Can you point to straightforward apple instructions for doing so?

I publish an open source project used in classrooms, mostly used by my own students but also others. Despite strong and principled objections, which I hung on to for years, I have simply given up and now pay the fee. I'd love to not have apple be the gatekeeper. But they are. Every release, every update, every summer when I go to fix a few bugs, the restrictions get tighter and tighter, and old workarounds stop working.

I work entirely on Linux and Win10, but I maintain a mac laptop and pay the $99/yr out of pocket just to keep this project alive. I've spent tens of days trying to find a way around either of these requirements, but it's just too difficult (for me, or for my students, or for others wanting to try my software).

1 comments

> Can you point to straightforward apple instructions for doing so?

Take a look at how other apps do it, such as:

• MacDown https://macdown.uranusjr.com (also on GitHub)

Download → Right/Control-click → Open → Confirm

There are several such apps and open-source tools that are not notarized, some quite popular. Some of them provide those instructions next to their download links.

See the below discussion on why this is not a realistic or user-friendly option.

https://news.ycombinator.com/item?id=24217116

Exactly which part of “Download → Right-click → Open → Confirm” is user-unfriendly?

Those steps are literally all it takes. It’s barely 40 keystrokes to list them.

As a user and the resident tech support for people young and old, I am glad that there’s such a barrier against the execution of arbitrary software and it’s easily skippable if one so explicitly chooses.

In any case, how is it any worse than the Windows nag prompts that people accepted more than a decade ago?

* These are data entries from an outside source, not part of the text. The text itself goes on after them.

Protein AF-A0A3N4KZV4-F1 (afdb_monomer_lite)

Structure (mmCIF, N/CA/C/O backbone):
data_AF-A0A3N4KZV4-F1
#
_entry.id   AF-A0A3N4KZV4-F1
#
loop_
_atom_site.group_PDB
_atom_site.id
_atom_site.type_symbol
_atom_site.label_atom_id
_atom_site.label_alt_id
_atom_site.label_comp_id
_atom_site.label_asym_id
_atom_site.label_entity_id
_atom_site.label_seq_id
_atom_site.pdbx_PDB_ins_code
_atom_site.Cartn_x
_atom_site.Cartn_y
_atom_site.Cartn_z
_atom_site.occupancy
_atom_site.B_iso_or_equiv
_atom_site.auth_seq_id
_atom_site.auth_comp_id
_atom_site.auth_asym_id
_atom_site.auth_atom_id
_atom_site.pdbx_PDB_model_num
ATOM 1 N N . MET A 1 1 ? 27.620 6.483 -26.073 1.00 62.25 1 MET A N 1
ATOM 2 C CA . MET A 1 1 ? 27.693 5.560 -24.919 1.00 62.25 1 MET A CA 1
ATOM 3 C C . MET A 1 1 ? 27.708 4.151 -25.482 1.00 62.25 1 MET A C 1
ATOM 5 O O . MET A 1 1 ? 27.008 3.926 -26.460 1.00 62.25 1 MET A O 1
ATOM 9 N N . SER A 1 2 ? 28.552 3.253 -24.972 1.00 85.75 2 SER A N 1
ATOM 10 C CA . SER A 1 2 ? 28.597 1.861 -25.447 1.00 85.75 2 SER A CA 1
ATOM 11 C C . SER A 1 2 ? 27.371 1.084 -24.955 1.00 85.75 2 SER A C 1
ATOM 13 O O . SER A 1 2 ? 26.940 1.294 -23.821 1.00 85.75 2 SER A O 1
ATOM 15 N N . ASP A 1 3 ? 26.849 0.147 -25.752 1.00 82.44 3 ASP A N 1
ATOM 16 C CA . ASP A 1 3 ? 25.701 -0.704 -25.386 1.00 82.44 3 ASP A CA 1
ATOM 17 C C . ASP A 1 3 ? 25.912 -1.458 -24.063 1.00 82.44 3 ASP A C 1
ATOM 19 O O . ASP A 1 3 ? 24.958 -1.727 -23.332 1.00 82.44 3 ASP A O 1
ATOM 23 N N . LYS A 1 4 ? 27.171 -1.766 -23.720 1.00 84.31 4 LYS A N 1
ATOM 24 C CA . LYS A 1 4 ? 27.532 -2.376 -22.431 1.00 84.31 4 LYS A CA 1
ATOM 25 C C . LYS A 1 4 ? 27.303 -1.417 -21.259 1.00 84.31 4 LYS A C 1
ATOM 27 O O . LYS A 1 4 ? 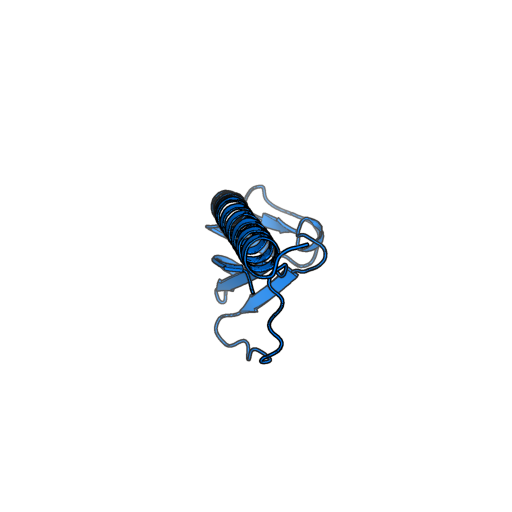26.689 -1.802 -20.272 1.00 84.31 4 LYS A O 1
ATOM 32 N N . GLN A 1 5 ? 27.710 -0.157 -21.411 1.00 85.50 5 GLN A N 1
ATOM 33 C CA . GLN A 1 5 ? 27.548 0.877 -20.382 1.00 85.50 5 GLN A CA 1
ATOM 34 C C . GLN A 1 5 ? 26.070 1.243 -20.177 1.00 85.50 5 GLN A C 1
ATOM 36 O O . GLN A 1 5 ? 25.644 1.502 -19.056 1.00 85.50 5 GLN A O 1
ATOM 41 N N . GLN A 1 6 ? 25.269 1.226 -21.249 1.00 79.31 6 GLN A N 1
ATOM 42 C CA . GLN A 1 6 ? 23.834 1.511 -21.173 1.00 79.31 6 GLN A CA 1
ATOM 43 C C . GLN A 1 6 ? 23.075 0.437 -20.374 1.00 79.31 6 GLN A C 1
ATOM 45 O O . GLN A 1 6 ? 22.195 0.761 -19.579 1.00 79.31 6 GLN A O 1
ATOM 50 N N . ARG A 1 7 ? 23.426 -0.843 -20.564 1.00 84.19 7 ARG A N 1
ATOM 51 C CA . ARG A 1 7 ? 22.820 -1.965 -19.827 1.00 84.19 7 ARG A CA 1
ATOM 52 C C . ARG A 1 7 ? 23.185 -1.940 -18.347 1.00 84.19 7 ARG A C 1
ATOM 54 O O . ARG A 1 7 ? 22.303 -2.105 -17.514 1.00 84.19 7 ARG A O 1
ATOM 61 N N . GLU A 1 8 ? 24.452 -1.689 -18.026 1.00 88.69 8 GLU A N 1
ATOM 62 C CA . GLU A 1 8 ? 24.906 -1.557 -16.635 1.00 88.69 8 GLU A CA 1
ATOM 63 C C . GLU A 1 8 ? 24.195 -0.408 -15.911 1.00 88.69 8 GLU A C 1
ATOM 65 O O . GLU A 1 8 ? 23.728 -0.591 -14.790 1.00 88.69 8 GLU A O 1
ATOM 70 N N . PHE A 1 9 ? 24.034 0.748 -16.567 1.00 85.69 9 PHE A N 1
ATOM 71 C CA . PHE A 1 9 ? 23.304 1.882 -15.996 1.00 85.69 9 PHE A CA 1
ATOM 72 C C . PHE A 1 9 ? 21.828 1.558 -15.719 1.00 85.69 9 PHE A C 1
ATOM 74 O O . PHE A 1 9 ? 21.306 1.916 -14.662 1.00 85.69 9 PHE A O 1
ATOM 81 N N . ASN A 1 10 ? 21.159 0.860 -16.644 1.00 87.56 10 ASN A N 1
ATOM 82 C CA . ASN A 1 10 ? 19.769 0.443 -16.450 1.00 87.56 10 ASN A CA 1
ATOM 83 C C . ASN A 1 10 ? 19.638 -0.537 -15.272 1.00 87.56 10 ASN A C 1
ATOM 85 O O . ASN A 1 10 ? 18.786 -0.330 -14.411 1.00 87.56 10 ASN A O 1
ATOM 89 N N . ASN A 1 11 ? 20.528 -1.530 -15.176 1.00 88.12 11 ASN A N 1
ATOM 90 C CA . ASN A 1 11 ? 20.524 -2.493 -14.072 1.00 88.12 11 ASN A CA 1
ATOM 91 C C . ASN A 1 11 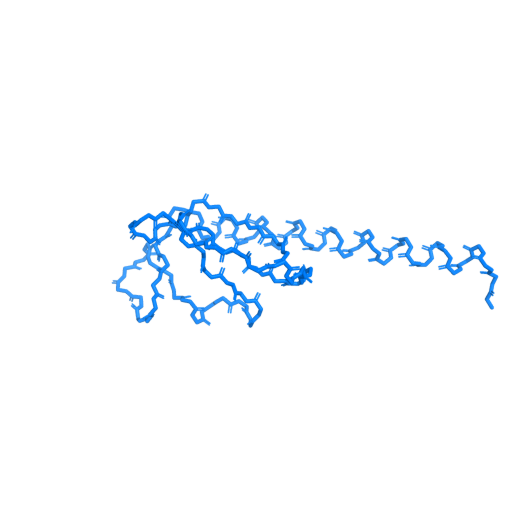? 20.749 -1.812 -12.712 1.00 88.12 11 ASN A C 1
ATOM 93 O O . ASN A 1 11 ? 19.990 -2.056 -11.777 1.00 88.12 11 ASN A O 1
ATOM 97 N N . LEU A 1 12 ? 21.730 -0.903 -12.610 1.00 87.75 12 LEU A N 1
ATOM 98 C CA . LEU A 1 12 ? 21.997 -0.166 -11.366 1.00 87.75 12 LEU A CA 1
ATOM 99 C C . LEU A 1 12 ? 20.779 0.638 -10.898 1.00 87.75 12 LEU A C 1
ATOM 101 O O . LEU A 1 12 ? 20.475 0.693 -9.705 1.00 87.75 12 LEU A O 1
ATOM 105 N N . ARG A 1 13 ? 20.081 1.285 -11.837 1.00 83.25 13 ARG A N 1
ATOM 106 C CA . ARG A 1 13 ? 18.883 2.069 -11.530 1.00 83.25 13 ARG A CA 1
ATOM 107 C C . ARG A 1 13 ? 17.755 1.182 -11.000 1.00 83.25 13 ARG A C 1
ATOM 109 O O . ARG A 1 13 ? 17.080 1.567 -10.044 1.00 83.25 13 ARG A O 1
ATOM 116 N N . ASP A 1 14 ? 17.554 0.016 -11.604 1.00 82.31 14 ASP A N 1
ATOM 117 C CA . ASP A 1 14 ? 16.504 -0.921 -11.201 1.00 82.31 14 ASP A CA 1
ATOM 118 C C . ASP A 1 14 ? 16.786 -1.544 -9.825 1.00 82.31 14 ASP A C 1
ATOM 120 O O . ASP A 1 14 ? 15.868 -1.667 -9.007 1.00 82.31 14 ASP A O 1
ATOM 124 N N . GLU A 1 15 ? 18.052 -1.851 -9.530 1.00 83.38 15 GLU A N 1
ATOM 125 C CA . GLU A 1 15 ? 18.511 -2.320 -8.217 1.00 83.38 15 GLU A CA 1
ATOM 126 C C . GLU A 1 15 ? 18.278 -1.270 -7.122 1.00 83.38 15 GLU A C 1
ATOM 128 O O . GLU A 1 15 ? 17.680 -1.577 -6.088 1.00 83.38 15 GLU A O 1
ATOM 133 N N . GLN A 1 16 ? 18.658 -0.009 -7.363 1.00 83.12 16 GLN A N 1
ATOM 134 C CA . GLN A 1 16 ? 18.408 1.092 -6.424 1.00 83.12 16 GLN A CA 1
ATOM 135 C C . GLN A 1 16 ? 16.909 1.309 -6.184 1.00 83.12 16 GLN A C 1
ATOM 137 O O . GLN A 1 16 ? 16.472 1.508 -5.049 1.00 83.12 16 GLN A O 1
ATOM 142 N N . ALA A 1 17 ? 16.093 1.230 -7.238 1.00 80.25 17 ALA A N 1
ATOM 143 C CA . ALA A 1 17 ? 14.646 1.332 -7.110 1.00 80.25 17 ALA A CA 1
ATOM 144 C C . ALA A 1 17 ? 14.057 0.156 -6.309 1.00 80.25 17 ALA A C 1
ATOM 146 O O . ALA A 1 17 ? 13.158 0.363 -5.494 1.00 80.25 17 ALA A O 1
ATOM 147 N N . ALA A 1 18 ? 14.560 -1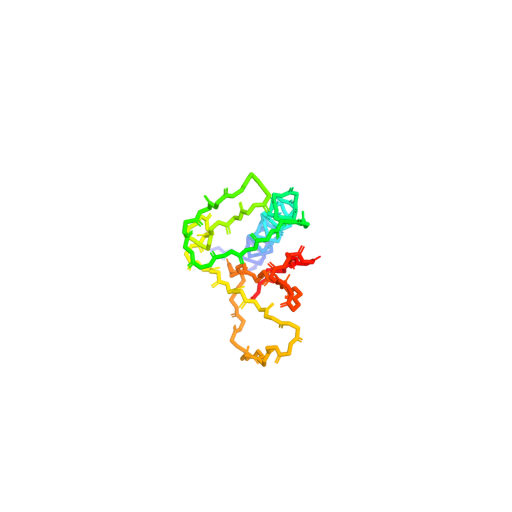.069 -6.496 1.00 81.00 18 ALA A N 1
ATOM 148 C CA . ALA A 1 18 ? 14.140 -2.237 -5.721 1.00 81.00 18 ALA A CA 1
ATOM 149 C C . ALA A 1 18 ? 14.507 -2.114 -4.238 1.00 81.00 18 ALA A C 1
ATOM 151 O O . ALA A 1 18 ? 13.663 -2.378 -3.380 1.00 81.00 18 ALA A O 1
ATOM 152 N N . GLN A 1 19 ? 15.719 -1.648 -3.942 1.00 84.00 19 GLN A N 1
ATOM 153 C CA . GLN A 1 19 ? 16.179 -1.427 -2.575 1.00 84.00 19 GLN A CA 1
ATOM 154 C C . GLN A 1 19 ? 15.349 -0.345 -1.867 1.00 84.00 19 GLN A C 1
ATOM 156 O O . GLN A 1 19 ? 14.890 -0.554 -0.743 1.00 84.00 19 GLN A O 1
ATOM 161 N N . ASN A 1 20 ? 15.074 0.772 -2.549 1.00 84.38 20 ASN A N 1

The linked article clearly demonstrates that running apps without notarization on macOS is much more complicated than you describe it to be, to the point of it feeling insurmountable for less technical users.

Perhaps you've configured your device in a way that gives you an easier execution path, or the app is employing a workaround to bypass Gatekeeper.

It seems MacDown uses such a temporary workaround to make the process less painful for macOS users: https://github.com/MacDownApp/macdown/issues/1106#issuecomme...

> what gets me every time is that the "right-click" trick only works the second time you try to launch the app. The first time, right-click or not, MacOS won't let you launch the app.